Built in 1908 at the corner of Homer and Drake in Vancouver’s Yaletown district, the MacPherson and Teetzel Company Building contained warehousing and manufacturing businesses for much of the 20th century.
Work was recently finished on a four-year project to bring the structure up to date, which has also been known as Yaletown Square.
The project involved the rehabilitation of the two-storey building and the addition of a three-storey contemporary structure above.
The redevelopment created shell commercial space in the lower heavy-timber portion, and shell office space in the steel and glass addition.
Heritage interventions included preservation of the original exterior masonry walls and wood windows, restoration of the store front and cornice, and seismic upgrading of the historic heavy timber structure.
Derek Fleming, the project lead and associate principal at Acton Ostry Architects Inc., which was the architect on the project, said that in the late 1970s the building “underwent renovations unsympathetic to the historic building that saw the removal of many significant character-defining elements.

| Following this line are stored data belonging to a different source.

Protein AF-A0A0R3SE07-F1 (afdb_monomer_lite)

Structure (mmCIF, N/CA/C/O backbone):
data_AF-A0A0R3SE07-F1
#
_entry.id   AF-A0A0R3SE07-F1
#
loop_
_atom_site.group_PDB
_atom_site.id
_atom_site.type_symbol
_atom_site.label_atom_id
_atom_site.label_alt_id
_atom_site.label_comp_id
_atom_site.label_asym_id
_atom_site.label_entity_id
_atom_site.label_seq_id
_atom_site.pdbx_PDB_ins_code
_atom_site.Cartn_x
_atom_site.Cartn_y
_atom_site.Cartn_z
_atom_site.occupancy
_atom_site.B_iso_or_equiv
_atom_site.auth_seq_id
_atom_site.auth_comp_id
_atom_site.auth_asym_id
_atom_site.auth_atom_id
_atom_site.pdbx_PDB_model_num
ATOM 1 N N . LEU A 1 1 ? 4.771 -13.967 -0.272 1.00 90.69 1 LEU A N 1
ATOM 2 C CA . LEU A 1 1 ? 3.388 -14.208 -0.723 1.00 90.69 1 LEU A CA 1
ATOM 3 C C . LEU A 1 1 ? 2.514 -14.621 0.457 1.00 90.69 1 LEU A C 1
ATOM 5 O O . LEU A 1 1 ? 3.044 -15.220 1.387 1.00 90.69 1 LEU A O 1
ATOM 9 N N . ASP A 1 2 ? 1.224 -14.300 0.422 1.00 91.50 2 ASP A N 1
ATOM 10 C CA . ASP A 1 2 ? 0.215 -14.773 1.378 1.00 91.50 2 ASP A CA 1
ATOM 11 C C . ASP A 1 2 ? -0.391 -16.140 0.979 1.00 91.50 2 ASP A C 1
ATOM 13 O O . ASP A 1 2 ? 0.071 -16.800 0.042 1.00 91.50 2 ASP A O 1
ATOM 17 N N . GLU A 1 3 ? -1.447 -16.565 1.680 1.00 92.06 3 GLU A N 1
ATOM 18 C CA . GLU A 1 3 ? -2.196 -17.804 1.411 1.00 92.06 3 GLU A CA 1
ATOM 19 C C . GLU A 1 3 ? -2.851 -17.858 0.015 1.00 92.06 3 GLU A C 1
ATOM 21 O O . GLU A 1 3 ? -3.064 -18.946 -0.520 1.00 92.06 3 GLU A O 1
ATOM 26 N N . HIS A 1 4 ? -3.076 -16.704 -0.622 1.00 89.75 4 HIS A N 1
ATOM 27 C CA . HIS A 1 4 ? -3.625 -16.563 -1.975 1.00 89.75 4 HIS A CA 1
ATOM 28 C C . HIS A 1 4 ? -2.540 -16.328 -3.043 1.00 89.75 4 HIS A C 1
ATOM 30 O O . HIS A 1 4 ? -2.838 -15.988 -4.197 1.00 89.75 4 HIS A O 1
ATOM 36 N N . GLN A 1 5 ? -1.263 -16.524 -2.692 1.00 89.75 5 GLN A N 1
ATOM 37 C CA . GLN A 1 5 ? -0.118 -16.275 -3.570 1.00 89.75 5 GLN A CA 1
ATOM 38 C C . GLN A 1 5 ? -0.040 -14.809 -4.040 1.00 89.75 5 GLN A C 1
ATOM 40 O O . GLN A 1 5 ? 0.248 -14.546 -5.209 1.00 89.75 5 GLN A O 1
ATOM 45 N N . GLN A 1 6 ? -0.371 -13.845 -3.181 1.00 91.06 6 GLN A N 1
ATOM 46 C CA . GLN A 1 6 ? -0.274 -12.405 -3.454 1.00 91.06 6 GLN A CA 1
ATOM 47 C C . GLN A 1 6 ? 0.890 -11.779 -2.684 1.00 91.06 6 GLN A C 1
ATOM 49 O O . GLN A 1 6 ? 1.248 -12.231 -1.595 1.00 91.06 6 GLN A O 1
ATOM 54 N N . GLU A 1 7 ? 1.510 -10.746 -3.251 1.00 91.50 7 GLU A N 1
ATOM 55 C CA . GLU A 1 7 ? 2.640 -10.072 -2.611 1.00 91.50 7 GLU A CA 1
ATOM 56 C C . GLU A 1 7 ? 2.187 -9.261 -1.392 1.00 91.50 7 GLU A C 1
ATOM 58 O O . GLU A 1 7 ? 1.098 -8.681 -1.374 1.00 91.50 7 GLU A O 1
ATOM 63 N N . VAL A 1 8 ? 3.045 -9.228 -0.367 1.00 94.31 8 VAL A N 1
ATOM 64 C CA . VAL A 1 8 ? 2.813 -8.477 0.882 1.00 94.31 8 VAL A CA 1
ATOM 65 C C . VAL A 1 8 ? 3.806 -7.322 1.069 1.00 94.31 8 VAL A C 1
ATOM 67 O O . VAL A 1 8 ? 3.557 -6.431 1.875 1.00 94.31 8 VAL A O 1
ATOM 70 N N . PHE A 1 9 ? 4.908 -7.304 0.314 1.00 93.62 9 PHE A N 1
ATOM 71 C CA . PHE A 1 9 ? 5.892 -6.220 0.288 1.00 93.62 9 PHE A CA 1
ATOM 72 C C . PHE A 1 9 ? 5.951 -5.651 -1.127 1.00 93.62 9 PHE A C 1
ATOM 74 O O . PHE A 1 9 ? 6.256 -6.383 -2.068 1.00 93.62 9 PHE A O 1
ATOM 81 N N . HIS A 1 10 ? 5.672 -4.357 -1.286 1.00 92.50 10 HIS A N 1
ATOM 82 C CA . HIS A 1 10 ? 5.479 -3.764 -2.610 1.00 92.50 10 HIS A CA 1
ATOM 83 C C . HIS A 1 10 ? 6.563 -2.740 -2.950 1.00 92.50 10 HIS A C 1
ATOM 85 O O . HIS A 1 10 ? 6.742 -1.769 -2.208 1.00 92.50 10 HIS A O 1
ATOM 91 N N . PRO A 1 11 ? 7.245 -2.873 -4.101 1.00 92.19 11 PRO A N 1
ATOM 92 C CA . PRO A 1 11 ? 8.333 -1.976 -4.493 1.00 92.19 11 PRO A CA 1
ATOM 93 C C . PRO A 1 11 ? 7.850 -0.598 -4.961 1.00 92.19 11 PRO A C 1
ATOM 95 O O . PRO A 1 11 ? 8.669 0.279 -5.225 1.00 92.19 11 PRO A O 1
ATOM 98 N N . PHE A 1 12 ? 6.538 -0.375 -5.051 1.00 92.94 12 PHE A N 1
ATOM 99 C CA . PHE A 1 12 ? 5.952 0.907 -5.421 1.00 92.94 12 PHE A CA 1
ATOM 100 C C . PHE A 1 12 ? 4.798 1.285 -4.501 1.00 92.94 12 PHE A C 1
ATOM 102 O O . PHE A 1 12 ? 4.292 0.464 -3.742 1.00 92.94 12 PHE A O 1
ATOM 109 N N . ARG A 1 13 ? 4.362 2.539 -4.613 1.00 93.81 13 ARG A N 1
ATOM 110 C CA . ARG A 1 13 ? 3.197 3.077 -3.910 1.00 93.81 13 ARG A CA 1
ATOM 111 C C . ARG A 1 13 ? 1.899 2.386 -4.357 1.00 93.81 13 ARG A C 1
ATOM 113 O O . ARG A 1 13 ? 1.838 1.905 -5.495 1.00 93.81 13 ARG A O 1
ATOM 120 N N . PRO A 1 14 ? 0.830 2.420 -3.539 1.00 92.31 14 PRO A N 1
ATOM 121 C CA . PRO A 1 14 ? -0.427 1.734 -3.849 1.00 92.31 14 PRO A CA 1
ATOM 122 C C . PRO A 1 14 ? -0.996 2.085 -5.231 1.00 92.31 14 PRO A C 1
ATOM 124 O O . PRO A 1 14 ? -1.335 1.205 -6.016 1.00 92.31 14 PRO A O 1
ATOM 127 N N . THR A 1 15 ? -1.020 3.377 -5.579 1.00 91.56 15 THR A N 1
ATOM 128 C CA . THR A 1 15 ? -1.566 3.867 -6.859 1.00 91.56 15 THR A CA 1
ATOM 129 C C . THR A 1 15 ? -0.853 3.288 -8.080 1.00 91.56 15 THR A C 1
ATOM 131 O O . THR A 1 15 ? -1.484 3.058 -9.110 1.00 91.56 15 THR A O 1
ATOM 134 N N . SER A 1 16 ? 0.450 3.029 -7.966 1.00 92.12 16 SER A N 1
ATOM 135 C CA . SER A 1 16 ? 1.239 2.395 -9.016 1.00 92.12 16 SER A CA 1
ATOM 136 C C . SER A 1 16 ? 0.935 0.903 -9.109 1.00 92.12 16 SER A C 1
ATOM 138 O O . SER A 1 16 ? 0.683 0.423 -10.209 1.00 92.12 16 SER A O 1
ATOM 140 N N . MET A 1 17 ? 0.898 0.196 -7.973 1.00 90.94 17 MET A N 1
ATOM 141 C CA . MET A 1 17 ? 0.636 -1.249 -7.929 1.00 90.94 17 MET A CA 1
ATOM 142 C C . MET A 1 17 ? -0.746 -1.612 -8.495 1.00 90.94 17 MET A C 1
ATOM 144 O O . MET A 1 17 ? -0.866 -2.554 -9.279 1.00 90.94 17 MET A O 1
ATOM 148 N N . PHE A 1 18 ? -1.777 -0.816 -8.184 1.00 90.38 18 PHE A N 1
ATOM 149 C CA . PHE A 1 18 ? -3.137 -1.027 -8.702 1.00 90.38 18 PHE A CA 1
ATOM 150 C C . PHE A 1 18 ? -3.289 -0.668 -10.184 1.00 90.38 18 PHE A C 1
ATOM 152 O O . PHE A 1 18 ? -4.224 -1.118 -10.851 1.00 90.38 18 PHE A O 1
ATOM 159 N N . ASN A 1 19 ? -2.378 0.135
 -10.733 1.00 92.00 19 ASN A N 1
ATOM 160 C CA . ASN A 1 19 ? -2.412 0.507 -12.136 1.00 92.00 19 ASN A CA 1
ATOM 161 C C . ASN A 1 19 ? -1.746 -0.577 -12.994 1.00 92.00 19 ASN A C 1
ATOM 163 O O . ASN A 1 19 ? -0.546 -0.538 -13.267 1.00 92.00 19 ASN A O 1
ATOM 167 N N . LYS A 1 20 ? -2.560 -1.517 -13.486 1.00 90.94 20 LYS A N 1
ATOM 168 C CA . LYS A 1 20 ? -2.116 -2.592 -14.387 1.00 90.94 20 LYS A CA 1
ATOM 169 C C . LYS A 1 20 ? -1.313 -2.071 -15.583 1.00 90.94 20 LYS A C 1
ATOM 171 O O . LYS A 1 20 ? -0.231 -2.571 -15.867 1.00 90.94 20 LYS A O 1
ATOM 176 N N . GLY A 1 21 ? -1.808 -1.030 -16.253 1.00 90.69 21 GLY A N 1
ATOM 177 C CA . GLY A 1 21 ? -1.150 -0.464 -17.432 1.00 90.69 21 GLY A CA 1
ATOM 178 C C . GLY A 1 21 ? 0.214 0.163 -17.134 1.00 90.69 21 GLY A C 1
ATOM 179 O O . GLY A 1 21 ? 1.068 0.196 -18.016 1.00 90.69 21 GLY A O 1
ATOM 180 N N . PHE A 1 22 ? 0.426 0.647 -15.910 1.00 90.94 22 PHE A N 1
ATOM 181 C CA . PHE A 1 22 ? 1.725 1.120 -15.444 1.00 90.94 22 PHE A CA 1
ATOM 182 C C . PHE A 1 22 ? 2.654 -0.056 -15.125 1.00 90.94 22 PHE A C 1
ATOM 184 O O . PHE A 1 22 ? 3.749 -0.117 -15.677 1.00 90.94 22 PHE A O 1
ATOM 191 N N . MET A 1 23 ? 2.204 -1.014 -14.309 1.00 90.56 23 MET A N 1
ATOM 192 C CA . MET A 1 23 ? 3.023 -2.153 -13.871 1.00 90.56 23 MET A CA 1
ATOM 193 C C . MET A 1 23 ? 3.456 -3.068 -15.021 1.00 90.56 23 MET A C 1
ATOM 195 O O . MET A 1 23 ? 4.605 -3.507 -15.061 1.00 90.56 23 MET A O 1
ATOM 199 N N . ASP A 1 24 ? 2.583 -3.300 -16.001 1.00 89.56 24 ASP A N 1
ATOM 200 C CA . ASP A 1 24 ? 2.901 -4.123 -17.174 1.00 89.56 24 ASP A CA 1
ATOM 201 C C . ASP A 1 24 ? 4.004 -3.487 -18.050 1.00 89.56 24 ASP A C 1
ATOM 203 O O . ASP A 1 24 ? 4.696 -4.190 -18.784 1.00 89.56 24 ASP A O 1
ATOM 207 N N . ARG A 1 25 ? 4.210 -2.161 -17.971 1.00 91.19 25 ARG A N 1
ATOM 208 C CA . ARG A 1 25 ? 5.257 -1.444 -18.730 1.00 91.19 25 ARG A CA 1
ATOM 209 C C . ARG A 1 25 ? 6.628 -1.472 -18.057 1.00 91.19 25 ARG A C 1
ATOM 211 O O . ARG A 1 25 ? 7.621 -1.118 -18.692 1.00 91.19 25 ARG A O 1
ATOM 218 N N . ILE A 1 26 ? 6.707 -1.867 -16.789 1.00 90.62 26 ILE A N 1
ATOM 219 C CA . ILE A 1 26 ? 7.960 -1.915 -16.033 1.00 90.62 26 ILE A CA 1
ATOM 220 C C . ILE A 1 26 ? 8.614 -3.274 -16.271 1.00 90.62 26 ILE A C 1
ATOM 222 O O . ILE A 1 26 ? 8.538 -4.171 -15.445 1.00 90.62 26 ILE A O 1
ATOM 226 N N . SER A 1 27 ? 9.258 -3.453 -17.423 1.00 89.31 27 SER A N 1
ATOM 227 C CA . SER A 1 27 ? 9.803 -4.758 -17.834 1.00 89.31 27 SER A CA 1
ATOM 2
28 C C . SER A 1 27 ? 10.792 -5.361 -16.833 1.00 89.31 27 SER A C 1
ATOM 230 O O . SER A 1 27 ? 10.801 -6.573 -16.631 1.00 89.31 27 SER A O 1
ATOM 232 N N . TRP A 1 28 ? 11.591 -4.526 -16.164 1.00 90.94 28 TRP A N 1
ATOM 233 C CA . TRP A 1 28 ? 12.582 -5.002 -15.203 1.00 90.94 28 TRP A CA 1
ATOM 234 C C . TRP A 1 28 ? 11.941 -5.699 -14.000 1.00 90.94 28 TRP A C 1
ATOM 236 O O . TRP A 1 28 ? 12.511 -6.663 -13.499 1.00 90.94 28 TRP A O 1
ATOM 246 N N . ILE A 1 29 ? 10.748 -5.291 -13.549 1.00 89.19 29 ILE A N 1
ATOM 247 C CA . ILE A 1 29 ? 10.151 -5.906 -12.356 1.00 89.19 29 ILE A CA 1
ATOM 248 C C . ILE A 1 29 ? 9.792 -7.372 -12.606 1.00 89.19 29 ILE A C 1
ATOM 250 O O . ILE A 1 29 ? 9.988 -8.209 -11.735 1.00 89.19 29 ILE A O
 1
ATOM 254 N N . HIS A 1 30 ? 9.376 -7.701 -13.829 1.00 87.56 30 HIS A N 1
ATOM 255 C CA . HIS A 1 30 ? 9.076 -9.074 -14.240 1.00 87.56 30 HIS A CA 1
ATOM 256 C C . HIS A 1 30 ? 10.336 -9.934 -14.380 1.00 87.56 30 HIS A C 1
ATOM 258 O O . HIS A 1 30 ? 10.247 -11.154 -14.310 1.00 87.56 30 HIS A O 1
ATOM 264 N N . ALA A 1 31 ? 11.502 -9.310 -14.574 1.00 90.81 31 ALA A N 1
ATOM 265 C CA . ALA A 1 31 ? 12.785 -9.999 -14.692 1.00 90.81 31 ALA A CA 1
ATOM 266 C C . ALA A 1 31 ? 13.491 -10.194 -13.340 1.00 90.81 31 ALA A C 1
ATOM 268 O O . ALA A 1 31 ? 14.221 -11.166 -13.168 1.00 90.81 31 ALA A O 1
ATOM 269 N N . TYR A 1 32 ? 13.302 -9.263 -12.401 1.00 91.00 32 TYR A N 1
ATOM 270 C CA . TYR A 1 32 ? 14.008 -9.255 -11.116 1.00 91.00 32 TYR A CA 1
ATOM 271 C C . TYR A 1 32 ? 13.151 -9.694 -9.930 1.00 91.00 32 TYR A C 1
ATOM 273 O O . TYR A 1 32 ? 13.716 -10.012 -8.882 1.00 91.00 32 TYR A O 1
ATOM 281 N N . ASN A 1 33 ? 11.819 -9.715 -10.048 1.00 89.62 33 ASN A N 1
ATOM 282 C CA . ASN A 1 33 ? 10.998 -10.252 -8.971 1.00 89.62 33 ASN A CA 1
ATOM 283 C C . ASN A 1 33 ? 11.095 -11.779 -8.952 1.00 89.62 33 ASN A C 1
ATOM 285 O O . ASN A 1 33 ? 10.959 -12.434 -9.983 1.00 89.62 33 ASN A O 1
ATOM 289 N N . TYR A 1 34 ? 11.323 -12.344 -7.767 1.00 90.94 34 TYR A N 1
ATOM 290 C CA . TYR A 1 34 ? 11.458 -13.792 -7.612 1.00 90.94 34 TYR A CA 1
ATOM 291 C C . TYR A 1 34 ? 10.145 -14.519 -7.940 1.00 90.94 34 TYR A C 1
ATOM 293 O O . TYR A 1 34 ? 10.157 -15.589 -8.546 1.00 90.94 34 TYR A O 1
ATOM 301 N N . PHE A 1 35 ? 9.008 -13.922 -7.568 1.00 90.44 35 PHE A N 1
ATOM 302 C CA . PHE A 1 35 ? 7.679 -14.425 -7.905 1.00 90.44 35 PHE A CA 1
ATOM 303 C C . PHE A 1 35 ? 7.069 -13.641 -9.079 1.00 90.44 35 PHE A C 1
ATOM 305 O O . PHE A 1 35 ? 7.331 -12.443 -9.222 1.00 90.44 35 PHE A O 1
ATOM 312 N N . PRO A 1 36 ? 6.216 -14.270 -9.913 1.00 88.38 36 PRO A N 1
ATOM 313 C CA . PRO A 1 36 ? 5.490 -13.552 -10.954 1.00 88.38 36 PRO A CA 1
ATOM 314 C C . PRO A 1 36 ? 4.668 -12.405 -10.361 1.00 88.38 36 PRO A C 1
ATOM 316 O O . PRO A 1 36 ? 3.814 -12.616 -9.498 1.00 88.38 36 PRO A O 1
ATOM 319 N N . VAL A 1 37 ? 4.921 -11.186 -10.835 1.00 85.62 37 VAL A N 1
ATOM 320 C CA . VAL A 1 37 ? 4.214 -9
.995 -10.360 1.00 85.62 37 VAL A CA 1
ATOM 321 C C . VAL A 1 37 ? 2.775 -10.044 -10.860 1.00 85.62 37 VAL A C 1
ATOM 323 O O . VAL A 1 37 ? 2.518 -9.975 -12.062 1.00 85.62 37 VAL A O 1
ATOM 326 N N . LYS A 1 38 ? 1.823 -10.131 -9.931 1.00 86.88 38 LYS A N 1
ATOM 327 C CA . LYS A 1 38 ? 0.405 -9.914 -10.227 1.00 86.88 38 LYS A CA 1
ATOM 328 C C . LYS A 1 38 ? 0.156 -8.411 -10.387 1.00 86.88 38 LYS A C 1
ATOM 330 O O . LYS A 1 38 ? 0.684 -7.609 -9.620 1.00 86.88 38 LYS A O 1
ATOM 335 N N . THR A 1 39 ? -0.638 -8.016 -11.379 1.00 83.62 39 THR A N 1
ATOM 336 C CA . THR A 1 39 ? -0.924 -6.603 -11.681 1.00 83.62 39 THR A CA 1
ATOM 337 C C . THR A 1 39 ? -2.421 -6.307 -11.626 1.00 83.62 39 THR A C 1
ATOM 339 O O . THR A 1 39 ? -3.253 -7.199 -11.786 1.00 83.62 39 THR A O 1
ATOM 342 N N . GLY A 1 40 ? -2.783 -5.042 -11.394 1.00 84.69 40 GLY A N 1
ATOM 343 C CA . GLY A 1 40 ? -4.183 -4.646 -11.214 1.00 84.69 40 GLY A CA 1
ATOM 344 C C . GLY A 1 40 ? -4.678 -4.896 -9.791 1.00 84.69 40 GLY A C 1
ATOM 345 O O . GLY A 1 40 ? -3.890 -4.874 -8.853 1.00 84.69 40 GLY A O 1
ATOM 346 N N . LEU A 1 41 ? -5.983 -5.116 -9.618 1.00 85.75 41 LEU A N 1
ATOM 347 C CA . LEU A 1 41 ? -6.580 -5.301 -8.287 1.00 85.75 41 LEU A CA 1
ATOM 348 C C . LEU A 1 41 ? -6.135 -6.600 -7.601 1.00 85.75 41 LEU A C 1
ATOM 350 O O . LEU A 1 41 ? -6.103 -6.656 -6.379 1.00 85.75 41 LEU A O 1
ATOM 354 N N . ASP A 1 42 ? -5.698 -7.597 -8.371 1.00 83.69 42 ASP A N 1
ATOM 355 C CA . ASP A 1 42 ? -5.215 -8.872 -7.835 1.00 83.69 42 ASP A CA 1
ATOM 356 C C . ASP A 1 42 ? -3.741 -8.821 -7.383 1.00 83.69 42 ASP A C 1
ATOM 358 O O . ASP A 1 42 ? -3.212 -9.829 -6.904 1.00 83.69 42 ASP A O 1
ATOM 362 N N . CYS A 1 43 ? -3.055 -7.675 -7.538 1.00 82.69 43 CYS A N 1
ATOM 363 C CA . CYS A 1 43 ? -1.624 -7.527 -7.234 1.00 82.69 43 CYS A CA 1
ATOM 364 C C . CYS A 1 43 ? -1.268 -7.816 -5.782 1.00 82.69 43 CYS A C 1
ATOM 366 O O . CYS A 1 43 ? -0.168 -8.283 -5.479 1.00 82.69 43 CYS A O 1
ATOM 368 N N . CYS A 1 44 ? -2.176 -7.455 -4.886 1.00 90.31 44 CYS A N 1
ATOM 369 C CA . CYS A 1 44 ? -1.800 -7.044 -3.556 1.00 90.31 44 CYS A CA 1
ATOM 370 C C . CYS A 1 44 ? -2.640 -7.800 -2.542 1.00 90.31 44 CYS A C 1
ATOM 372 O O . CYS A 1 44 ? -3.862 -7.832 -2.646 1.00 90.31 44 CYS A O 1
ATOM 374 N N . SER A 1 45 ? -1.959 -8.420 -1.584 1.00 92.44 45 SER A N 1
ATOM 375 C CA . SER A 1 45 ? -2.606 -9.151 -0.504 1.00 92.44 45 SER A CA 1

“The changes were made without any apparent thought to the heritage nature of the building,” said Fleming. “The original storefront and the overhanging cornice were removed. In addition, an exterior breezeway was cut into the building on Homer, an atrium was carved out in the middle, and a sunken entrance was created.”
The project was a mixture of rehabilitation and retention, said Fleming.
“Because Yaletown Square wasn’t legally protected, the owner could have torn the building down and built a new one on the same site and avoided all the challenges connected with preserving and rehabilitating it,” he said. “But he thought the building had character and wanted to keep it.”
Fleming said Yaletown Square was “a fun project, very interesting, with lots of unique challenges with project-specific problems to solve.
“Nothing about it was straightforward,” he said. “There was limited information about the building, just one or two old photos. And it took longer to complete the project than we projected, because COVID-19 caused some delays in construction.”
Fleming said that in addition to Yaletown Square, Acton Ostry has worked on other heritage projects in Vancouver, such as the Salt Building, located on the south shore of False Creek, the Alhambra Building and the Flack Block.
The latter two buildings are located in Gastown, one of Canada’s first heritage districts and a short walk from Yaletown.
Gastown was developed at the end of the 19th century and Yaletown a little later, at the beginning of the 20th century.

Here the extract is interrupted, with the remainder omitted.